Position of the Parties
[3] The Respondent claims that he incurred legal fees for a motion which he should never have been required to bring. Further, the Respondent states that legal fees were wasted on responding to the cross-motion for summary judgment which had no merit and should not have been brought.
[4] The Respondent states that he made several offers to have the Applicant’s solicitor remove himself from the record and that this warrants full indemnity costs. Further, the Respondent’s counsel states that the Applicant’s counsel made repeated inflammatory remarks which inhibited the parties’ ability to have constructive negotiations, and impeded the administration of justice.
[5] The Respondent claims full indemnity costs of $6,955.80 (inclusive of HST and disbursements).
[6] The Applicant agrees that the Respondent is presumptively entitled to an award of costs however she states that the costs should remain in the cause. The Applicant denies that the comments made in the correspondence were inflammatory. She states that the comments referred to by the Respondent refer to the position advanced by the Respondent and, as such, they do not attract cost consequences.
[7] The Applicant takes no issue with the Respondent’s counsel’s hourly rate but states that if costs are awarded, they should be on a partial indemnity basis. Further, that any entitlement to costs must be limited to those costs which are clearly related to the motions.
[8] When considering proportionality, the Applicant states that any award of costs should not exceed $3,500.

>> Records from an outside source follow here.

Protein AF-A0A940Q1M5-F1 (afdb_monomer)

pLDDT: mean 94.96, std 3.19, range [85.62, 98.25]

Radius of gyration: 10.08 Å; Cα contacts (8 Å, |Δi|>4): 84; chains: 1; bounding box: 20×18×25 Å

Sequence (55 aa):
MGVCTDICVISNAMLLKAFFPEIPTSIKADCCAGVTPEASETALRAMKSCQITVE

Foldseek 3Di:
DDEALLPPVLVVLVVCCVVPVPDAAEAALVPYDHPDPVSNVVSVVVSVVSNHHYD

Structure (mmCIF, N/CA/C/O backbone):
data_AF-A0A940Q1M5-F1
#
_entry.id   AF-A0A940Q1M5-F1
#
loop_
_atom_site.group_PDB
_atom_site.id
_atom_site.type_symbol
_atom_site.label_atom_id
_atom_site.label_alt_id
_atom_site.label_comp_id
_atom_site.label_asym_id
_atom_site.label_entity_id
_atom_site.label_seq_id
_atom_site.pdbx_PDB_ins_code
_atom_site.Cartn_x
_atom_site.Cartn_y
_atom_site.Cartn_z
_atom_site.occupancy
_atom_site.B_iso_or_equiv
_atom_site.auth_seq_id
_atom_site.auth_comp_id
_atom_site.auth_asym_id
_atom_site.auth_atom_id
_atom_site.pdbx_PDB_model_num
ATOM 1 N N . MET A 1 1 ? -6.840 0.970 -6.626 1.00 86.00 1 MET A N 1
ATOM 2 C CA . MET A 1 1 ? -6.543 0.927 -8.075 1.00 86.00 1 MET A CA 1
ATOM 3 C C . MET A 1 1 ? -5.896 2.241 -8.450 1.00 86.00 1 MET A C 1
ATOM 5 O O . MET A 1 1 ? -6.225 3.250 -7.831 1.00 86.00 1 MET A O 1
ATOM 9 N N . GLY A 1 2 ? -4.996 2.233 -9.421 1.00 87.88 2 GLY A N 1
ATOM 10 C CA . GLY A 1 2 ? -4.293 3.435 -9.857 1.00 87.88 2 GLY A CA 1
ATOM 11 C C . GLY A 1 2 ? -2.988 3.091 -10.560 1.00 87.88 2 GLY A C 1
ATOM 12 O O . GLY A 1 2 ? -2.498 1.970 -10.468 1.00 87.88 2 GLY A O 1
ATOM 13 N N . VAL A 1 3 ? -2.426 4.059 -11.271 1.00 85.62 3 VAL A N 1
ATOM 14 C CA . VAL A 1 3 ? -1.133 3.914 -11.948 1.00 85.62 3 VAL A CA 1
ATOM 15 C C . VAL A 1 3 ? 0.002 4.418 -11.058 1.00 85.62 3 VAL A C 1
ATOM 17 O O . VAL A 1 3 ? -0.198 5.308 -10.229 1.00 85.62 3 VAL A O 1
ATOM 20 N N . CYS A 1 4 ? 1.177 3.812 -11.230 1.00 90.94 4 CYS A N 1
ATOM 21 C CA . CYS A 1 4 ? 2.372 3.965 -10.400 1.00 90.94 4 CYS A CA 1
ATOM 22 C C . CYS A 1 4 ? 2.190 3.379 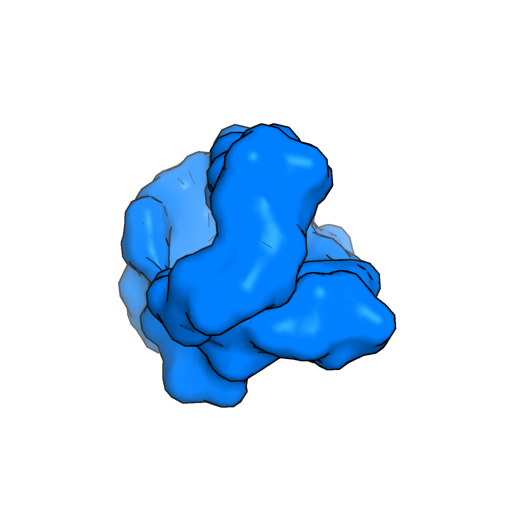-8.985 1.00 90.94 4 CYS A C 1
ATOM 24 O O . CYS A 1 4 ? 2.107 4.126 -8.003 1.00 90.94 4 CYS A O 1
ATOM 26 N N . THR A 1 5 ? 2.120 2.041 -8.880 1.00 95.75 5 THR A N 1
ATOM 27 C CA . THR A 1 5 ? 1.962 1.300 -7.606 1.00 95.75 5 THR A CA 1
ATOM 28 C C . THR A 1 5 ? 2.951 1.770 -6.535 1.00 95.75 5 THR A C 1
ATOM 30 O O . THR A 1 5 ? 2.592 1.985 -5.378 1.00 95.75 5 THR A O 1
ATOM 33 N N . ASP A 1 6 ? 4.192 1.973 -6.957 1.00 96.12 6 ASP A N 1
ATOM 34 C CA . ASP A 1 6 ? 5.364 2.341 -6.171 1.00 96.12 6 ASP A CA 1
ATOM 35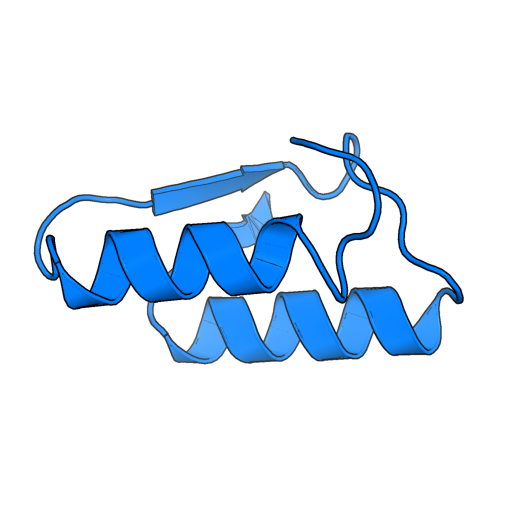 C C . ASP A 1 6 ? 5.543 3.850 -5.953 1.00 96.12 6 ASP A C 1
ATOM 37 O O . ASP A 1 6 ? 6.458 4.259 -5.243 1.00 96.12 6 ASP A O 1
ATOM 41 N N . ILE A 1 7 ? 4.645 4.682 -6.496 1.00 95.69 7 ILE A N 1
ATOM 42 C CA . ILE A 1 7 ? 4.682 6.142 -6.328 1.00 95.69 7 ILE A CA 1
ATOM 43 C C . ILE A 1 7 ? 3.337 6.642 -5.803 1.00 95.69 7 ILE A C 1
ATOM 45 O O . ILE A 1 7 ? 3.189 6.929 -4.615 1.00 95.69 7 ILE A O 1
ATOM 49 N N . CYS A 1 8 ? 2.335 6.753 -6.674 1.00 95.88 8 CYS A N 1
ATOM 50 C CA . CYS A 1 8 ? 1.073 7.405 -6.348 1.00 95.88 8 CYS A CA 1
ATOM 51 C C . CYS A 1 8 ? 0.175 6.515 -5.491 1.00 95.88 8 CYS A C 1
ATOM 53 O O . CYS A 1 8 ? -0.466 7.009 -4.563 1.00 95.88 8 CYS A O 1
ATOM 55 N N . VAL A 1 9 ? 0.118 5.212 -5.781 1.00 96.75 9 VAL A N 1
ATOM 56 C CA . VAL A 1 9 ? -0.766 4.296 -5.046 1.00 96.75 9 VAL A CA 1
ATOM 57 C C . VAL A 1 9 ? -0.281 4.134 -3.609 1.00 96.75 9 VAL A C 1
ATOM 59 O O . VAL A 1 9 ? -1.058 4.377 -2.687 1.00 96.75 9 VAL A O 1
ATOM 62 N N . ILE A 1 10 ? 1.001 3.811 -3.411 1.00 97.12 10 ILE A N 1
ATOM 63 C CA . ILE A 1 10 ? 1.573 3.690 -2.067 1.00 97.12 10 ILE A CA 1
ATOM 64 C C . ILE A 1 10 ? 1.497 5.001 -1.283 1.00 97.12 10 ILE A C 1
ATOM 66 O O . ILE A 1 10 ? 1.056 4.979 -0.137 1.00 97.12 10 ILE A O 1
ATOM 70 N N . SER A 1 11 ? 1.844 6.146 -1.885 1.00 97.38 11 SER A N 1
ATOM 71 C CA . SER A 1 11 ? 1.822 7.433 -1.171 1.00 97.38 11 SER A CA 1
ATOM 72 C C . SER A 1 11 ? 0.423 7.761 -0.659 1.00 97.38 11 SER A C 1
ATOM 74 O O . SER A 1 11 ? 0.249 8.081 0.516 1.00 97.38 11 SER A O 1
ATOM 76 N N . ASN A 1 12 ? -0.592 7.617 -1.515 1.00 96.62 12 ASN A N 1
ATOM 77 C CA . ASN A 1 12 ? -1.971 7.883 -1.123 1.00 96.62 12 ASN A CA 1
ATOM 78 C C . ASN A 1 12 ? -2.475 6.877 -0.087 1.00 96.62 12 ASN A C 1
ATOM 80 O O . ASN A 1 12 ? -3.098 7.284 0.888 1.00 96.62 12 ASN A O 1
ATOM 84 N N . ALA A 1 13 ? -2.192 5.583 -0.258 1.00 97.06 13 ALA A N 1
ATOM 85 C CA . ALA A 1 13 ? -2.652 4.553 0.670 1.00 97.06 13 ALA A CA 1
ATOM 86 C C . ALA A 1 13 ? -2.045 4.726 2.072 1.00 97.06 13 ALA A C 1
ATOM 88 O O . ALA A 1 13 ? -2.762 4.628 3.068 1.00 97.06 13 ALA A O 1
ATOM 89 N N . MET A 1 14 ? -0.749 5.048 2.145 1.00 97.69 14 MET A N 1
ATOM 90 C CA . MET A 1 14 ? -0.059 5.320 3.407 1.00 97.69 14 MET A CA 1
ATOM 91 C C . MET A 1 14 ? -0.591 6.580 4.088 1.00 97.69 14 MET A C 1
ATOM 93 O O . MET A 1 14 ? -0.854 6.548 5.287 1.00 97.69 14 MET A O 1
ATOM 97 N N . LEU A 1 15 ? -0.804 7.669 3.339 1.00 98.06 15 LEU A N 1
ATOM 98 C CA . LEU A 1 15 ? -1.405 8.888 3.889 1.00 98.06 15 LEU A CA 1
ATOM 99 C C . LEU A 1 15 ? -2.809 8.614 4.431 1.00 98.06 15 LEU A C 1
ATOM 101 O O . LEU A 1 15 ? -3.122 8.999 5.554 1.00 98.06 15 LEU A O 1
ATOM 105 N N . LEU A 1 16 ? -3.638 7.903 3.667 1.00 97.25 16 LEU A N 1
ATOM 106 C CA . LEU A 1 16 ? -5.003 7.575 4.069 1.00 97.25 16 LEU A CA 1
ATOM 107 C C . LEU A 1 16 ? -5.004 6.724 5.345 1.00 97.25 16 LEU A C 1
ATOM 109 O O . LEU A 1 16 ? -5.744 7.025 6.277 1.00 97.25 16 LEU A O 1
ATOM 113 N N . LYS A 1 17 ? -4.110 5.733 5.437 1.00 96.81 17 LYS A N 1
ATOM 114 C CA . LYS A 1 17 ? -3.953 4.914 6.644 1.00 96.81 17 LYS A CA 1
ATOM 115 C C . LYS A 1 17 ? -3.414 5.709 7.837 1.00 96.81 17 LYS A C 1
ATOM 117 O O . LYS A 1 17 ? -3.831 5.455 8.960 1.00 96.81 17 LYS A O 1
ATOM 122 N N . ALA A 1 18 ? -2.532 6.682 7.611 1.00 97.62 18 ALA A N 1
ATOM 123 C CA . ALA A 1 18 ? -2.011 7.546 8.667 1.00 97.62 18 ALA A CA 1
ATOM 124 C C . ALA A 1 18 ? -3.083 8.497 9.229 1.00 97.62 18 ALA A C 1
ATOM 126 O O . ALA A 1 18 ? -3.157 8.683 10.442 1.00 97.62 18 ALA A O 1
ATOM 127 N N . PHE A 1 19 ? -3.927 9.076 8.368 1.00 98.25 19 PHE A N 1
ATOM 128 C CA . PHE A 1 19 ? -5.024 9.953 8.795 1.00 98.25 19 PHE A CA 1
ATOM 129 C C . PHE A 1 19 ? -6.221 9.185 9.364 1.00 98.25 19 PHE A C 1
ATOM 131 O O . PHE A 1 19 ? -6.925 9.709 10.226 1.00 98.25 19 PHE A O 1
ATOM 138 N N . PHE A 1 20 ? -6.439 7.947 8.914 1.00 97.75 20 PHE A N 1
ATOM 139 C CA . PHE A 1 20 ? -7.562 7.110 9.327 1.00 97.75 20 PHE A CA 1
ATOM 140 C C . PHE A 1 20 ? -7.103 5.693 9.723 1.00 97.75 20 PHE A C 1
ATOM 142 O O . PHE A 1 20 ? -7.361 4.733 8.991 1.00 97.75 20 PHE A O 1
ATOM 149 N N . PRO A 1 21 ? -6.449 5.525 10.889 1.00 96.69 21 PRO A N 1
ATOM 150 C CA . PRO A 1 21 ? -5.841 4.251 11.287 1.00 96.69 21 PRO A CA 1
ATOM 151 C C . PRO A 1 21 ? -6.829 3.085 11.359 1.00 96.69 21 PRO A C 1
ATOM 153 O O . PRO A 1 21 ? -6.500 1.972 10.959 1.00 96.69 21 PRO A O 1
ATOM 156 N N . GLU A 1 22 ? -8.058 3.348 11.798 1.00 97.19 22 GLU A N 1
ATOM 157 C CA . GLU A 1 22 ? -9.086 2.320 11.999 1.00 97.19 22 GLU A CA 1
ATOM 158 C C . GLU A 1 22 ? -9.911 2.029 10.741 1.00 97.19 22 GLU A C 1
ATOM 160 O O . GLU A 1 22 ? -10.690 1.077 10.718 1.00 97.19 22 GLU A O 1
ATOM 165 N N . ILE A 1 23 ? -9.763 2.832 9.680 1.00 97.06 23 ILE A N 1
ATOM 166 C CA . ILE A 1 23 ? -10.516 2.603 8.448 1.00 97.06 23 ILE A CA 1
ATOM 167 C C . ILE A 1 23 ? -9.858 1.454 7.667 1.00 97.06 23 ILE A C 1
ATOM 169 O O . ILE A 1 23 ? -8.645 1.484 7.413 1.00 97.06 23 ILE A O 1
ATOM 173 N N . PRO A 1 24 ? -10.633 0.426 7.271 1.00 96.38 24 PRO A N 1
ATOM 174 C CA . PRO A 1 24 ? -10.143 -0.613 6.380 1.00 96.38 24 PRO A CA 1
ATOM 175 C C . PRO A 1 24 ? -9.766 -0.020 5.021 1.00 96.38 24 PRO A C 1
ATOM 177 O O . PRO A 1 24 ? -10.591 0.597 4.348 1.00 96.38 24 PRO A O 1
ATOM 180 N N . THR A 1 25 ? -8.524 -0.252 4.603 1.00 96.31 25 THR A N 1
ATOM 181 C CA . THR A 1 25 ? -8.002 0.196 3.308 1.00 96.31 25 THR A CA 1
ATOM 182 C C . THR A 1 25 ? -7.562 -1.022 2.509 1.00 96.31 25 THR A C 1
ATOM 184 O O . THR A 1 25 ? -6.854 -1.885 3.035 1.00 96.31 25 THR A O 1
ATOM 187 N N . SER A 1 26 ? -7.961 -1.085 1.240 1.00 96.25 26 SER A N 1
ATOM 188 C CA . SER A 1 26 ? -7.642 -2.186 0.331 1.00 96.25 26 SER A CA 1
ATOM 189 C C . SER A 1 26 ? -7.086 -1.690 -1.006 1.00 96.25 26 SER A C 1
ATOM 191 O O . SER A 1 26 ? -7.541 -0.687 -1.564 1.00 96.25 26 SER A O 1
ATOM 193 N N . ILE A 1 27 ? -6.120 -2.422 -1.556 1.00 95.69 27 ILE A N 1
ATOM 194 C CA . ILE A 1 27 ? -5.549 -2.206 -2.887 1.00 95.69 27 ILE A CA 1
ATOM 195 C C . ILE A 1 27 ? -5.845 -3.428 -3.745 1.00 95.69 27 ILE A C 1
ATOM 197 O O . ILE A 1 27 ? -5.410 -4.518 -3.407 1.00 95.69 27 ILE A O 1
ATOM 201 N N . LYS A 1 28 ? -6.515 -3.226 -4.882 1.00 94.75 28 LYS A N 1
ATOM 202 C CA . LYS A 1 28 ? -6.630 -4.241 -5.936 1.00 94.75 28 LYS A CA 1
ATOM 203 C C . LYS A 1 28 ? -5.385 -4.197 -6.816 1.00 94.75 28 LYS A C 1
ATOM 205 O O . LYS A 1 28 ? -5.204 -3.216 -7.546 1.00 94.75 28 LYS A O 1
ATOM 210 N N . ALA A 1 29 ? -4.497 -5.171 -6.654 1.00 90.94 29 ALA A N 1
ATOM 211 C CA . ALA A 1 29 ? -3.188 -5.223 -7.299 1.00 90.94 29 ALA A CA 1
ATOM 212 C C . ALA A 1 29 ? -3.288 -5.519 -8.800 1.00 90.94 29 ALA A C 1
ATOM 214 O O . ALA A 1 29 ? -2.500 -4.977 -9.571 1.00 90.94 29 ALA A O 1
ATOM 215 N N . ASP A 1 30 ? -4.288 -6.300 -9.213 1.00 91.62 30 ASP A N 1
ATOM 216 C CA . ASP A 1 30 ? -4.620 -6.585 -10.617 1.00 91.62 30 ASP A CA 1
ATOM 217 C C . ASP A 1 30 ? -4.983 -5.324 -11.429 1.00 91.62 30 ASP A C 1
ATOM 219 O O . ASP A 1 30 ? -4.825 -5.283 -12.647 1.00 91.62 30 ASP A O 1
ATOM 223 N N . CYS A 1 31 ? -5.414 -4.271 -10.736 1.00 91.00 31 CYS A N 1
ATOM 224 C CA . CYS A 1 31 ? -5.778 -2.972 -11.289 1.00 91.00 31 CYS A CA 1
ATOM 225 C C . CYS A 1 31 ? -4.748 -1.871 -10.962 1.00 91.00 31 CYS A C 1
ATOM 227 O O . CYS A 1 31 ? -5.091 -0.679 -10.931 1.00 91.00 31 CYS A O 1
ATOM 229 N N . 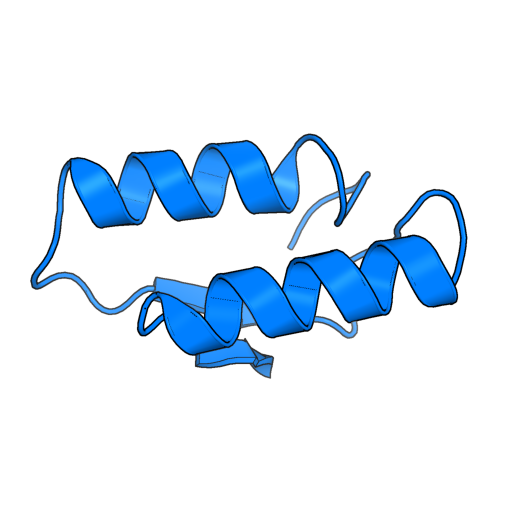CYS A 1 32 ? -3.505 -2.258 -10.664 1.00 91.12 32 CYS A N 1
ATOM 230 C CA . CYS A 1 32 ? -2.383 -1.360 -10.412 1.00 91.12 32 CYS A CA 1
ATOM 231 C C . CYS A 1 32 ? -1.188 -1.724 -11.306 1.00 91.12 32 CYS A C 1
ATOM 233 O O . CYS A 1 32 ? -0.974 -2.885 -11.639 1.00 91.12 32 CYS A O 1
ATOM 235 N N . ALA A 1 33 ? -0.383 -0.730 -11.677 1.00 91.31 33 ALA A N 1
ATOM 236 C CA . ALA A 1 33 ? 0.838 -0.934 -12.456 1.00 91.31 33 ALA A CA 1
ATOM 237 C C . ALA A 1 33 ? 1.980 -0.103 -11.864 1.00 91.31 33 ALA A C 1
ATOM 239 O O . ALA A 1 33 ? 1.819 1.101 -11.654 1.00 91.31 33 ALA A O 1
ATOM 240 N N . GLY A 1 34 ? 3.114 -0.740 -11.574 1.00 87.62 34 GLY A N 1
ATOM 241 C CA . GLY A 1 34 ? 4.341 -0.070 -11.133 1.00 87.62 34 GLY A CA 1
ATOM 242 C C . GLY A 1 34 ? 5.314 0.169 -12.286 1.00 87.62 34 GLY A C 1
ATOM 243 O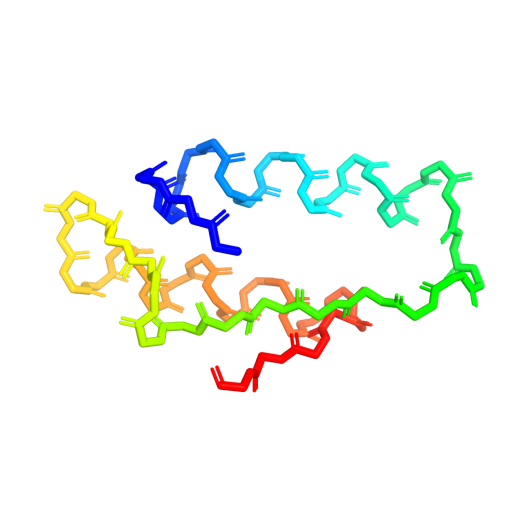 O 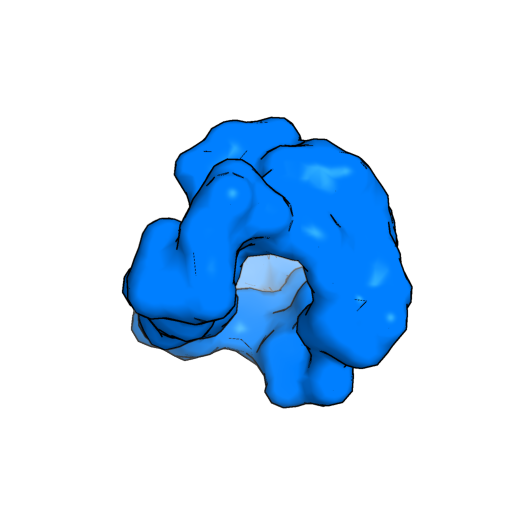. GLY A 1 34 ? 5.088 -0.299 -13.402 1.00 87.62 34 GLY A O 1
ATOM 244 N N . VAL A 1 35 ? 6.407 0.880 -12.006 1.00 89.25 35 VAL A N 1
ATOM 245 C CA . VAL A 1 35 ? 7.462 1.157 -13.003 1.00 89.25 35 VAL A CA 1
ATOM 246 C C . VAL A 1 35 ? 8.190 -0.125 -13.426 1.00 89.25 35 VAL A C 1
ATOM 248 O O . VAL A 1 35 ? 8.481 -0.315 -14.606 1.00 89.25 35 VAL A O 1
ATOM 251 N N . THR A 1 36 ? 8.438 -1.028 -12.474 1.00 93.19 36 THR A N 1
ATOM 252 C CA . THR A 1 36 ? 8.916 -2.397 -12.719 1.00 93.19 36 THR A CA 1
ATOM 253 C C . THR A 1 36 ? 8.127 -3.392 -11.856 1.00 93.19 36 THR A C 1
ATOM 255 O O . THR A 1 36 ? 7.516 -2.981 -10.858 1.00 93.19 36 THR A O 1
ATOM 258 N N . PRO A 1 37 ? 8.123 -4.697 -12.194 1.00 93.06 37 PRO A N 1
ATOM 259 C CA . PRO A 1 37 ? 7.497 -5.722 -11.358 1.00 93.06 37 PRO A CA 1
ATOM 260 C C . PRO A 1 37 ? 8.026 -5.717 -9.918 1.00 93.06 37 PRO A C 1
ATOM 262 O O . PRO A 1 37 ? 7.239 -5.749 -8.972 1.00 93.06 37 PRO A O 1
ATOM 265 N N . GLU A 1 38 ? 9.342 -5.582 -9.747 1.00 95.94 38 GLU A N 1
ATOM 266 C CA . GLU A 1 38 ? 10.014 -5.598 -8.442 1.00 95.94 38 GLU A CA 1
ATOM 267 C C . GLU A 1 38 ? 9.655 -4.364 -7.605 1.00 95.94 38 GLU A C 1
ATOM 269 O O . GLU A 1 38 ? 9.433 -4.464 -6.393 1.00 95.94 38 GLU A O 1
ATOM 274 N N . ALA A 1 39 ? 9.567 -3.193 -8.246 1.00 94.12 39 ALA A N 1
ATOM 275 C CA . ALA A 1 39 ? 9.137 -1.963 -7.589 1.00 94.12 39 ALA A CA 1
ATOM 276 C C . ALA A 1 39 ? 7.681 -2.077 -7.113 1.00 94.12 39 ALA A C 1
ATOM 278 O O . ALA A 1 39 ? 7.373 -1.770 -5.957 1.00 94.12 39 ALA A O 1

[9] Finally, the Applicant states that the Applicant’s reliance on the offers to settle is not applicable as they were essentially “no-cost” offers which do not trigger the usual costs consequences under the FLRs.
Applicable Law on Costs
[10] The Ontario Court of Appeal in Serra v. Serra, 2009 ONCA 395 has provided guidance to the courts in identifying the three fundamental purposes of the costs rules:
(1) to indemnify successful litigants for the costs of litigation;
(2) to encourage settlement; and
(3) to discourage and sanction inappropriate behaviour by litigants.
[11] Further, Rule 2(2) of the FLRs adds a fourth fundamental purpose for costs: to ensure that the primary objective of the rules is met – that cases are dealt with justly. (See Blanchard v. Walker, 2012 ONCJ 799 at paras 15‑16).
[12] Where offers to settle have been made, Rule 18 provides that where a party makes an offer to settle and where the order is as favourable as or more favourable than the offer, the party who made the offer is entitled to full recovery costs from the date the offer was served provided the other requirements of the rule have been met.
[13] Rule 24 of the FLRs also calls for the consideration of the following factors:
(1) the reasonableness of each party, any Offers to Settle;
(2) any acts of bad faith by any party;
(3) the importance, complexity or difficulty of the matter;
(4) the scale of costs; hourly rates and time spent; and
(5) the reasonable expectations of the losing party.
[14] Rule 24(5) provides criteria for determining the reasonableness of a party’s behaviour in a case. Of relevance here is Rule 24(5)(a) which requires that the court shall examine the party’s behaviour in relation to the issues from the time they arose, including whether the party made an offer to settle.
Analysis
[15] The analysis on the issue of costs need not be made overly complicated. The Respondent has a prima facie entitlement to the costs of the motion. I have reviewed the correspondence exchanges relied upon by the Respondent and I disagree that the comments by counsel for the Applicant warrant an enhanced award of costs or a finding that the Respondent behaved unreasonably. While I disagree with the aggressive nature of the Applicant’s correspondence, the comments made were directed at the merits of the litigation.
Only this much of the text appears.